==== Records provided ====

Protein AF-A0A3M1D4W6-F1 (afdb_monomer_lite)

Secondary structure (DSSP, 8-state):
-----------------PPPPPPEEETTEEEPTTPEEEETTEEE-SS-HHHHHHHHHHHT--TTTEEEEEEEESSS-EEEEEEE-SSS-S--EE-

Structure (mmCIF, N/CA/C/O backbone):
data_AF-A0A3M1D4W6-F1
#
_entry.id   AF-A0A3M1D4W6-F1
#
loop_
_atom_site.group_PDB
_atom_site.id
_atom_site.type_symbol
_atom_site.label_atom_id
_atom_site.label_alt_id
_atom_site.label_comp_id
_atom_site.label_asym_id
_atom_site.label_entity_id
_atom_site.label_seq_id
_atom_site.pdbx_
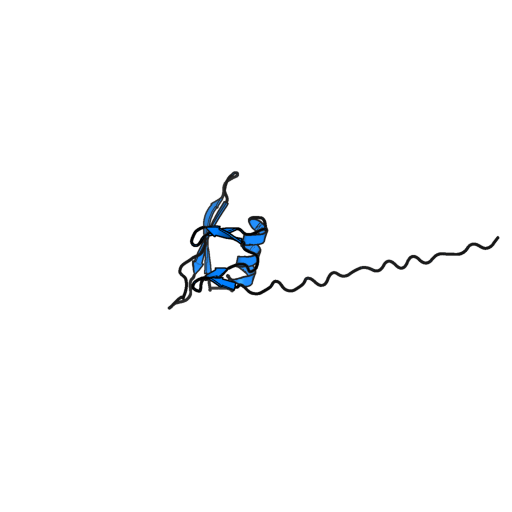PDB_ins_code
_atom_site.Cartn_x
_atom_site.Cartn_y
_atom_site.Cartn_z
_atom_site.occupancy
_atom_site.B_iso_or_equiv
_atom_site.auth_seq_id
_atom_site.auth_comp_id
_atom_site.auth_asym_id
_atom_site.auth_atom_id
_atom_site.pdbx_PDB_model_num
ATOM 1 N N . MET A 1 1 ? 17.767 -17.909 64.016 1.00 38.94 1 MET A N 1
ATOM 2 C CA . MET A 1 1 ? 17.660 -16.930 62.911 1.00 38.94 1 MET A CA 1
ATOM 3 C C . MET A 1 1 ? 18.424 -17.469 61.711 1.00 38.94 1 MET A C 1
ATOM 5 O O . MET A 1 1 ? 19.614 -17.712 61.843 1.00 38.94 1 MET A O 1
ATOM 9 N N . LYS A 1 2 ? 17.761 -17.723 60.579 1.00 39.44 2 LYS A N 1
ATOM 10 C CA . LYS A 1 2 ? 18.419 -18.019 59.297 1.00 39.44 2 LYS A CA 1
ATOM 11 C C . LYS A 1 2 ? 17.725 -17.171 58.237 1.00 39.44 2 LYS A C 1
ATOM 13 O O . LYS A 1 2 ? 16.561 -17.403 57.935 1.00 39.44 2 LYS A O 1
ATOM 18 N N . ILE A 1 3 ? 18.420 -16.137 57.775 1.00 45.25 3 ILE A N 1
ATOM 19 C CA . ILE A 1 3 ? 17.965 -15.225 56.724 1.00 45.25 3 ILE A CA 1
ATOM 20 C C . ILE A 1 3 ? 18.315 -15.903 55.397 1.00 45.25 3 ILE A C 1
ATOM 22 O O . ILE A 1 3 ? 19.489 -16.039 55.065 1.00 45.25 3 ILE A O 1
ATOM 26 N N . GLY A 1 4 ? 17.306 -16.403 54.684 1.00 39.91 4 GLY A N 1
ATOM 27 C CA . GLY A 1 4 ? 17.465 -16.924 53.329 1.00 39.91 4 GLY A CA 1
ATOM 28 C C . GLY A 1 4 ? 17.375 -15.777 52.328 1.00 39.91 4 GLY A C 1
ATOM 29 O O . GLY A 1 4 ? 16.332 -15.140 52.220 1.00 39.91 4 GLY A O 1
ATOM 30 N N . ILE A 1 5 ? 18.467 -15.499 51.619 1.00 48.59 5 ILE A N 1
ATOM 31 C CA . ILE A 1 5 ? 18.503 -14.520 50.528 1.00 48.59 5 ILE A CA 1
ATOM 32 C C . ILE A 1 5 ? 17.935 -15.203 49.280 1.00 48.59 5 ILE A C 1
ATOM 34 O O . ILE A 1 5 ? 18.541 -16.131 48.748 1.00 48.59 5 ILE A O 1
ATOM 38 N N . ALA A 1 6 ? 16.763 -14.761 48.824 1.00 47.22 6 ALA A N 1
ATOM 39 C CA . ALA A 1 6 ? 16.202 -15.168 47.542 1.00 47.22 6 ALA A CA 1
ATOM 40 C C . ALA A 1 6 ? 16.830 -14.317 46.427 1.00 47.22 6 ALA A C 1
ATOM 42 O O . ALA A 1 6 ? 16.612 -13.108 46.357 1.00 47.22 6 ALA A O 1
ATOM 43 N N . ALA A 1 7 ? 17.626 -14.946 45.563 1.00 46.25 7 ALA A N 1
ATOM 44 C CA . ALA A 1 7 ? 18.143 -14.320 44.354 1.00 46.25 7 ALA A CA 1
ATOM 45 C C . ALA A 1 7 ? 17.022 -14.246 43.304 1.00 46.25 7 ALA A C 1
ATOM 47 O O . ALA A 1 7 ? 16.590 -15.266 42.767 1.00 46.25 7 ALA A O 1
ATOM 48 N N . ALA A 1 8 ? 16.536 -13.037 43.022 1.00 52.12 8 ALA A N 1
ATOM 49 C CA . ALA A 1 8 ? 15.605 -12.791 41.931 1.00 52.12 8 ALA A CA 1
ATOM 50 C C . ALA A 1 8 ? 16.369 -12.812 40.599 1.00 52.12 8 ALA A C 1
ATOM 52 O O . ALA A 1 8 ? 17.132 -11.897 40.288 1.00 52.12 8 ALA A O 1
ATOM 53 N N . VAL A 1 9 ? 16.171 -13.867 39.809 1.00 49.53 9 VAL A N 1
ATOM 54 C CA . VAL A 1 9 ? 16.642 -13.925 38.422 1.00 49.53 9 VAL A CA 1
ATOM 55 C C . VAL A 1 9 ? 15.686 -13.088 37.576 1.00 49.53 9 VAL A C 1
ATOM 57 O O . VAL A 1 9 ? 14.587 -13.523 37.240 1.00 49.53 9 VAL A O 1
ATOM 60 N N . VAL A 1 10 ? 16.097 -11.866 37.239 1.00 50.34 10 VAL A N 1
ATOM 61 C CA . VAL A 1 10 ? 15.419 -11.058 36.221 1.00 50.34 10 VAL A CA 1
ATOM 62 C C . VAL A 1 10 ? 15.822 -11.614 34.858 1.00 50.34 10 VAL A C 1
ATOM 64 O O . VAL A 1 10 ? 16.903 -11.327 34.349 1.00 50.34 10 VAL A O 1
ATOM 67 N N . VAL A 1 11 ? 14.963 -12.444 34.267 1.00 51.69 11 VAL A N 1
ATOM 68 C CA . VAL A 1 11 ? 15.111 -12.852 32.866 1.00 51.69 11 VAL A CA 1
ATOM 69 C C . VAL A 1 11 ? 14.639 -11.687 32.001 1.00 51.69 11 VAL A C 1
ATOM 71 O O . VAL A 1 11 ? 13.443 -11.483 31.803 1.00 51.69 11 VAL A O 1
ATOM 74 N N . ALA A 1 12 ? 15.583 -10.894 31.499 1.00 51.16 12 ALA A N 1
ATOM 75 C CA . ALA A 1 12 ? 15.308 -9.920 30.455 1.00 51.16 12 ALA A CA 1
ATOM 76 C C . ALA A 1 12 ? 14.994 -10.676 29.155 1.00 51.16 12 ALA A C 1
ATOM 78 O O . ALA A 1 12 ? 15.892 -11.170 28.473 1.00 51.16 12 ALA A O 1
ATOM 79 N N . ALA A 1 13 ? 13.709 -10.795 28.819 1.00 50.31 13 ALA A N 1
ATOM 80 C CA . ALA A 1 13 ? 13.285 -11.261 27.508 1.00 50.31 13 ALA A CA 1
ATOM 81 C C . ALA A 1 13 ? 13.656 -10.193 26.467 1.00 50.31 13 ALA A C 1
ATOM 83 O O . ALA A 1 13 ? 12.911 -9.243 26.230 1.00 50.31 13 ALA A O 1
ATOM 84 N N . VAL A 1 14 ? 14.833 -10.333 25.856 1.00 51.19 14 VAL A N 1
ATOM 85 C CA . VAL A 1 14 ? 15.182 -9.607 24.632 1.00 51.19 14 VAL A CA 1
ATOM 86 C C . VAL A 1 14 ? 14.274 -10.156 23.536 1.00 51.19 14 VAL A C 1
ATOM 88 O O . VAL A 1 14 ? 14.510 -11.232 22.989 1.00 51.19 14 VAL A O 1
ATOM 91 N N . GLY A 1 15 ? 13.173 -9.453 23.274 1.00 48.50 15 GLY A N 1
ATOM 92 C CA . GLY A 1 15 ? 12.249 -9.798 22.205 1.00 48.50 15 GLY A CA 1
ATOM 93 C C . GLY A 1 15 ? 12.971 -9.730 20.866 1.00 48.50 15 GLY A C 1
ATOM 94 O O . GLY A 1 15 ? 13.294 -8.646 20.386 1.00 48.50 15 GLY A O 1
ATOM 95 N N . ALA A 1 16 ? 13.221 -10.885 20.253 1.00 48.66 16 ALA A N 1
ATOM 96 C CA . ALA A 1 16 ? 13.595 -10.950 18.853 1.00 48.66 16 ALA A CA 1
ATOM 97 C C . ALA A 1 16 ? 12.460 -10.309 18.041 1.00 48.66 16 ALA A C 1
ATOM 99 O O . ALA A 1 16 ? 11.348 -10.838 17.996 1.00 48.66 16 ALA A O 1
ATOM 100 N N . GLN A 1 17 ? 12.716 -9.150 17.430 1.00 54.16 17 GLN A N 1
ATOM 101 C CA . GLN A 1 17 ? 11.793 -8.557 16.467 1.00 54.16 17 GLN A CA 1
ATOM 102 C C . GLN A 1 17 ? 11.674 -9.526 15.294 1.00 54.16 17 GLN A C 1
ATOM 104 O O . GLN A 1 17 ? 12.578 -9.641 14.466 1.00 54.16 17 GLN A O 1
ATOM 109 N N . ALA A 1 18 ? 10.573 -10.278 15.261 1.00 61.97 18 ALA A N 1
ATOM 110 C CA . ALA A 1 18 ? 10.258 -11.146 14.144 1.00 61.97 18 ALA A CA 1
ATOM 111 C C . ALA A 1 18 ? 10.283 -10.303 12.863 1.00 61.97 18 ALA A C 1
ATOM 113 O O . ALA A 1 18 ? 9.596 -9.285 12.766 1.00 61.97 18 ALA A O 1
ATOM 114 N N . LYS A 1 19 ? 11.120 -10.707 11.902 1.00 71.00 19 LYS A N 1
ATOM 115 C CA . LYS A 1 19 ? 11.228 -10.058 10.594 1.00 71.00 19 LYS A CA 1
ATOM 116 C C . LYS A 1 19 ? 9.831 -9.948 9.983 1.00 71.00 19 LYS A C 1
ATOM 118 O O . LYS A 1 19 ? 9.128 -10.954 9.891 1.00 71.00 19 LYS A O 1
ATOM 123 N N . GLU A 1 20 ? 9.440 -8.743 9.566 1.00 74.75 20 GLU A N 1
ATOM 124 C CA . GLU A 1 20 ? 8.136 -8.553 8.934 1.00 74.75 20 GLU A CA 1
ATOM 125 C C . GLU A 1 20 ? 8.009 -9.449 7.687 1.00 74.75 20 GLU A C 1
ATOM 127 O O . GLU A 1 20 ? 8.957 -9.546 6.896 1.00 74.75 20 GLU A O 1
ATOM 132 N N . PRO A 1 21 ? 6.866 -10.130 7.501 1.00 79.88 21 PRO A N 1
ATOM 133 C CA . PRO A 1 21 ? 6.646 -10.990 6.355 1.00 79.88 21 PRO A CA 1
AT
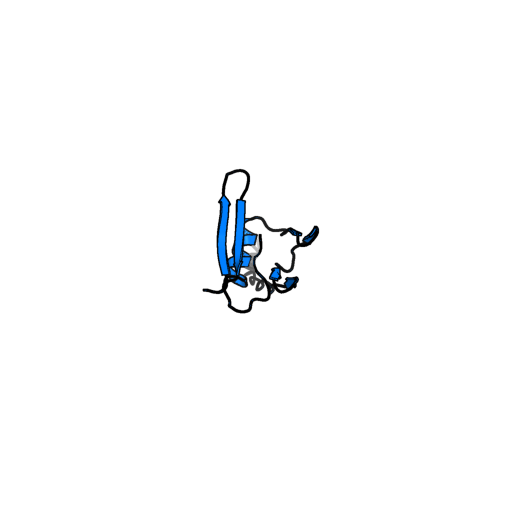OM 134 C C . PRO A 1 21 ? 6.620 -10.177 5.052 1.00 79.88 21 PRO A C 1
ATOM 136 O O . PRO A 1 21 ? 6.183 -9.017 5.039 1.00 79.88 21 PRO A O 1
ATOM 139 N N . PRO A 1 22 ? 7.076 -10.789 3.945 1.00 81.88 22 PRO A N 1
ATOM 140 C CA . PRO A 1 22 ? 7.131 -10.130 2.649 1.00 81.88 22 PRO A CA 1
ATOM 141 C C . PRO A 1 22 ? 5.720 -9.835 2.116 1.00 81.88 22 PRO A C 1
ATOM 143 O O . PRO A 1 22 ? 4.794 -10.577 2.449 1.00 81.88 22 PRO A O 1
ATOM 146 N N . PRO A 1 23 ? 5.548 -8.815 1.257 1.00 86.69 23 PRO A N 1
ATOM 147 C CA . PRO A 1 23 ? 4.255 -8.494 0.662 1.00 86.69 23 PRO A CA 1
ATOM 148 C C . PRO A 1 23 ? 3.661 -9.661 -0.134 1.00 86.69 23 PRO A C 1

====
==== Records provided ====

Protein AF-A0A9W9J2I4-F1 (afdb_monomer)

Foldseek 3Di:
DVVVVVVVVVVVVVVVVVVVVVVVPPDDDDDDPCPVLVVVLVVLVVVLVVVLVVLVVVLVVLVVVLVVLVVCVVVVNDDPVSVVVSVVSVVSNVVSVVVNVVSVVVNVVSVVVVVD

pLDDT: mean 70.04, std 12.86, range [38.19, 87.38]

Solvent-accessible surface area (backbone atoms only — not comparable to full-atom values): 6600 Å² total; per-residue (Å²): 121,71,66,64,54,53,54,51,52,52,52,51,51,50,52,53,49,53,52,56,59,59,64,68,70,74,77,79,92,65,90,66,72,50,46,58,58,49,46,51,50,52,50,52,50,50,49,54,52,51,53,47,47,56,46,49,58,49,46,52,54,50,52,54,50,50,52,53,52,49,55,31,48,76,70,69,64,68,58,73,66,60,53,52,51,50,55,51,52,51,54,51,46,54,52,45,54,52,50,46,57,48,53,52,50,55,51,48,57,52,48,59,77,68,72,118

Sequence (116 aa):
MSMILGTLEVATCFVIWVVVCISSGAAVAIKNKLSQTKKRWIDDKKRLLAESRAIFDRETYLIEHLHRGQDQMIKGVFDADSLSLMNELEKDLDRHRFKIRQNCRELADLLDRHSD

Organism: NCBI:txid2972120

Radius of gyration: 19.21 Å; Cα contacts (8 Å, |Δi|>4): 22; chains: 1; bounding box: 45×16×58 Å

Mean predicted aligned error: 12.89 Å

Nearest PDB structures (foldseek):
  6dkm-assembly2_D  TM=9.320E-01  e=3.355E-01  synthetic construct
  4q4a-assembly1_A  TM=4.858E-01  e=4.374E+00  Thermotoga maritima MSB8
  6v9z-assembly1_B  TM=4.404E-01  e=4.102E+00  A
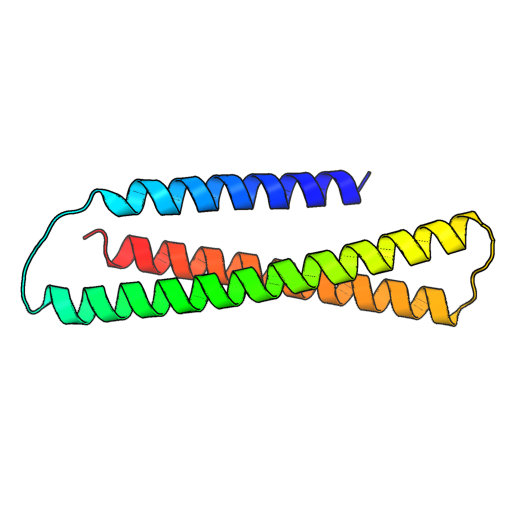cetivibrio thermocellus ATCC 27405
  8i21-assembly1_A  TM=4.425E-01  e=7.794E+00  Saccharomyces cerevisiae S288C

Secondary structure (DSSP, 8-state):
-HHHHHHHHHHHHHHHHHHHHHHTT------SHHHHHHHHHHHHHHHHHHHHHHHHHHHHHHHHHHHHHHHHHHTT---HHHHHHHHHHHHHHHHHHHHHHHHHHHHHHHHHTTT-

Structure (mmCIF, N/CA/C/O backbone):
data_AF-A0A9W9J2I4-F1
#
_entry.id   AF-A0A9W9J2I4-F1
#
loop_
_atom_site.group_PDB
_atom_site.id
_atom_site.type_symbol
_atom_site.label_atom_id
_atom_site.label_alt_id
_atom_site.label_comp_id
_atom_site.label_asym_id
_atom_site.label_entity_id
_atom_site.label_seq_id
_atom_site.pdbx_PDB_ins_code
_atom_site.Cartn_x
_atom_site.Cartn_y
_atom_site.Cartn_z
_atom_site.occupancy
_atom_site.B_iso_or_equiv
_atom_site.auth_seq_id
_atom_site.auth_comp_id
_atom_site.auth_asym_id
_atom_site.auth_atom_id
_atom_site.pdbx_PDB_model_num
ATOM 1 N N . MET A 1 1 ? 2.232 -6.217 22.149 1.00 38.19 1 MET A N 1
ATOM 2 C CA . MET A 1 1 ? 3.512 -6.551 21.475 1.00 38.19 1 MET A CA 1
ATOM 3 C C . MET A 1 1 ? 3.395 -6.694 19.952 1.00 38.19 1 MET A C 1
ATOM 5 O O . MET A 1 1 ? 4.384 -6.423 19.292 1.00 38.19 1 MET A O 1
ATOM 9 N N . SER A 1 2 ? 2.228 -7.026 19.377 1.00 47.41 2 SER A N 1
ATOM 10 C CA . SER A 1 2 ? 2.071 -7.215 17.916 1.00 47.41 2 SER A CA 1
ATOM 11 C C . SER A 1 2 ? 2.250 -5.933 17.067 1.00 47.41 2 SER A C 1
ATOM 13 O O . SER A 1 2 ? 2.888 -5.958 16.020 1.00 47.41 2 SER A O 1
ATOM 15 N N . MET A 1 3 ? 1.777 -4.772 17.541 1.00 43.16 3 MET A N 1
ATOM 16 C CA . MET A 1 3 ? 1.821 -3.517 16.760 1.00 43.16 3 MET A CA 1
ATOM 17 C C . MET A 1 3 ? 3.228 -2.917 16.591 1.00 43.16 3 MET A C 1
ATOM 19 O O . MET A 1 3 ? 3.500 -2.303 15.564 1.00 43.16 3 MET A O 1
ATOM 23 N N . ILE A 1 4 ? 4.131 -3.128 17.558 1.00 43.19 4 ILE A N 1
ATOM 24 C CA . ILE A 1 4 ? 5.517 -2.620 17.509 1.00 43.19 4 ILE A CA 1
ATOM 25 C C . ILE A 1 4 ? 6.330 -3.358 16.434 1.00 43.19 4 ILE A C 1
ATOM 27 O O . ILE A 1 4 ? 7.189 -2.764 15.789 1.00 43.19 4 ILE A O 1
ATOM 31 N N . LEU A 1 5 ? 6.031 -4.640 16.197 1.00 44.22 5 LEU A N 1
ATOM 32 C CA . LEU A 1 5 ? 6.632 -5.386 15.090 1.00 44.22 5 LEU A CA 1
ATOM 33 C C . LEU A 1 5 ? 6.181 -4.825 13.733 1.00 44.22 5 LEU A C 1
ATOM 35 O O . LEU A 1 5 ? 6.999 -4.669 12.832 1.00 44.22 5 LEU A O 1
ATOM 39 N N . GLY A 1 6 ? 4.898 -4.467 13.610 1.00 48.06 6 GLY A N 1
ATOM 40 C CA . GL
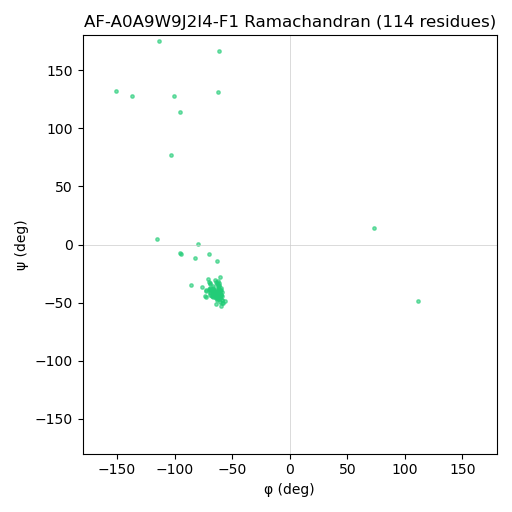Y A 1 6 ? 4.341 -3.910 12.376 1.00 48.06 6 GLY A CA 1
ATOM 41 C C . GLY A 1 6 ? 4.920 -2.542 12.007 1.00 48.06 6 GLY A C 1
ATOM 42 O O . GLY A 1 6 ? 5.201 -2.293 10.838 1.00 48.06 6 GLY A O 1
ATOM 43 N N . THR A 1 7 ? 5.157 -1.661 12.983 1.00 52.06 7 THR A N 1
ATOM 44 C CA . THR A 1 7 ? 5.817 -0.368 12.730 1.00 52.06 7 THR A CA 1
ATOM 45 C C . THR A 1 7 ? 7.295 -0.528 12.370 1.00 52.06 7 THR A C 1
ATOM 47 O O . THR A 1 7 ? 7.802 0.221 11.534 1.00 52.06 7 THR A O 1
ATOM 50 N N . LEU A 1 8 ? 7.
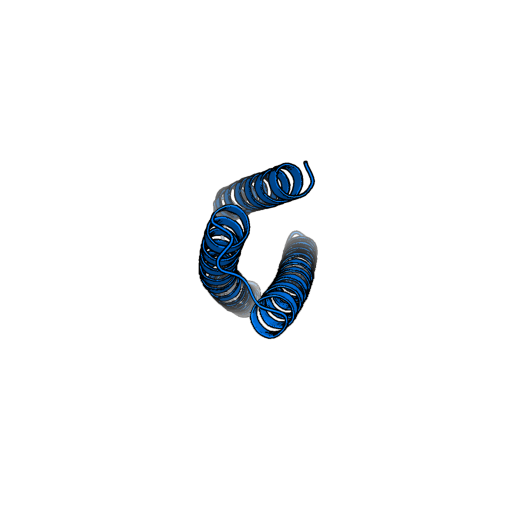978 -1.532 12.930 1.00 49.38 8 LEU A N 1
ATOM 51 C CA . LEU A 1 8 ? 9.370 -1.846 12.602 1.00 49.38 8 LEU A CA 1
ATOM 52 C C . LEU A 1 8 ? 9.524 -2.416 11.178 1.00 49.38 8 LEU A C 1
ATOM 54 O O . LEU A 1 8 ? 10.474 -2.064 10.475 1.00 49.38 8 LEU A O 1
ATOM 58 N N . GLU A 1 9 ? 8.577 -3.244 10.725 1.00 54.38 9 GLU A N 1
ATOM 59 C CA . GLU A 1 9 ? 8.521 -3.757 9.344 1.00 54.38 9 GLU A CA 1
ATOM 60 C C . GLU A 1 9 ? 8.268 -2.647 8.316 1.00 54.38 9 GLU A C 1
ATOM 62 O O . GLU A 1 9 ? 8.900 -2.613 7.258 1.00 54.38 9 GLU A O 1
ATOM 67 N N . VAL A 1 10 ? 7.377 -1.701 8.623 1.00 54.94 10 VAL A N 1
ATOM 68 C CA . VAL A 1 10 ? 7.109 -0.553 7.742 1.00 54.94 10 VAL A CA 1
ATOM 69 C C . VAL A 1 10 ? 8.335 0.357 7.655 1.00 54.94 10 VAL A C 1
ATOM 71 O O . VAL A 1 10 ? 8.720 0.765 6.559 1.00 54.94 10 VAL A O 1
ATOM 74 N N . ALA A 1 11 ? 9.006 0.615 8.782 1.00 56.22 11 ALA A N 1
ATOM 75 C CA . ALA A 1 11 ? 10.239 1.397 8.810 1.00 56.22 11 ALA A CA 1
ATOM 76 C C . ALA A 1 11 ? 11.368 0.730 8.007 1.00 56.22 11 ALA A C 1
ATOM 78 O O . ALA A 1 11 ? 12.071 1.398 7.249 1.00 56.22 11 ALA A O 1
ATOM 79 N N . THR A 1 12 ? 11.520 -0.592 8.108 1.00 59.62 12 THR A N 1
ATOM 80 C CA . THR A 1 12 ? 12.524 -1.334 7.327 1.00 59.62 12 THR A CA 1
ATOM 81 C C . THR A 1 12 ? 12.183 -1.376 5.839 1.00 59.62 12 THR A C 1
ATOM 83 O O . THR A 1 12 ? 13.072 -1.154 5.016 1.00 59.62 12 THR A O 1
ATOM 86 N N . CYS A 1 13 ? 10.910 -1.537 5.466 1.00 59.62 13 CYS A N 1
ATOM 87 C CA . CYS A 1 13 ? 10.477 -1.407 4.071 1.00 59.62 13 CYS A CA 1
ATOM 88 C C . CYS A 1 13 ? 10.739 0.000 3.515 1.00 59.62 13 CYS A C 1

====

* [Task details]: Would you please copy exactly the part of the entries above that begins at the line containing "ATOM 13 O O . SER" and ends at the line containing "ATOM 16 C CA", both lines included?

* [Output for this exercise]:
ATOM 13 O O . SER A 1 2 ? 2.888 -5.958 16.020 1.00 47.41 2 SER A O 1
ATOM 15 N N . MET A 1 3 ? 1.777 -4.772 17.541 1.00 43.16 3 MET A N 1
ATOM 16 C CA . MET A 1 3 ? 1.821 -3.517 16.760 1.00 43.16 3 MET A CA 1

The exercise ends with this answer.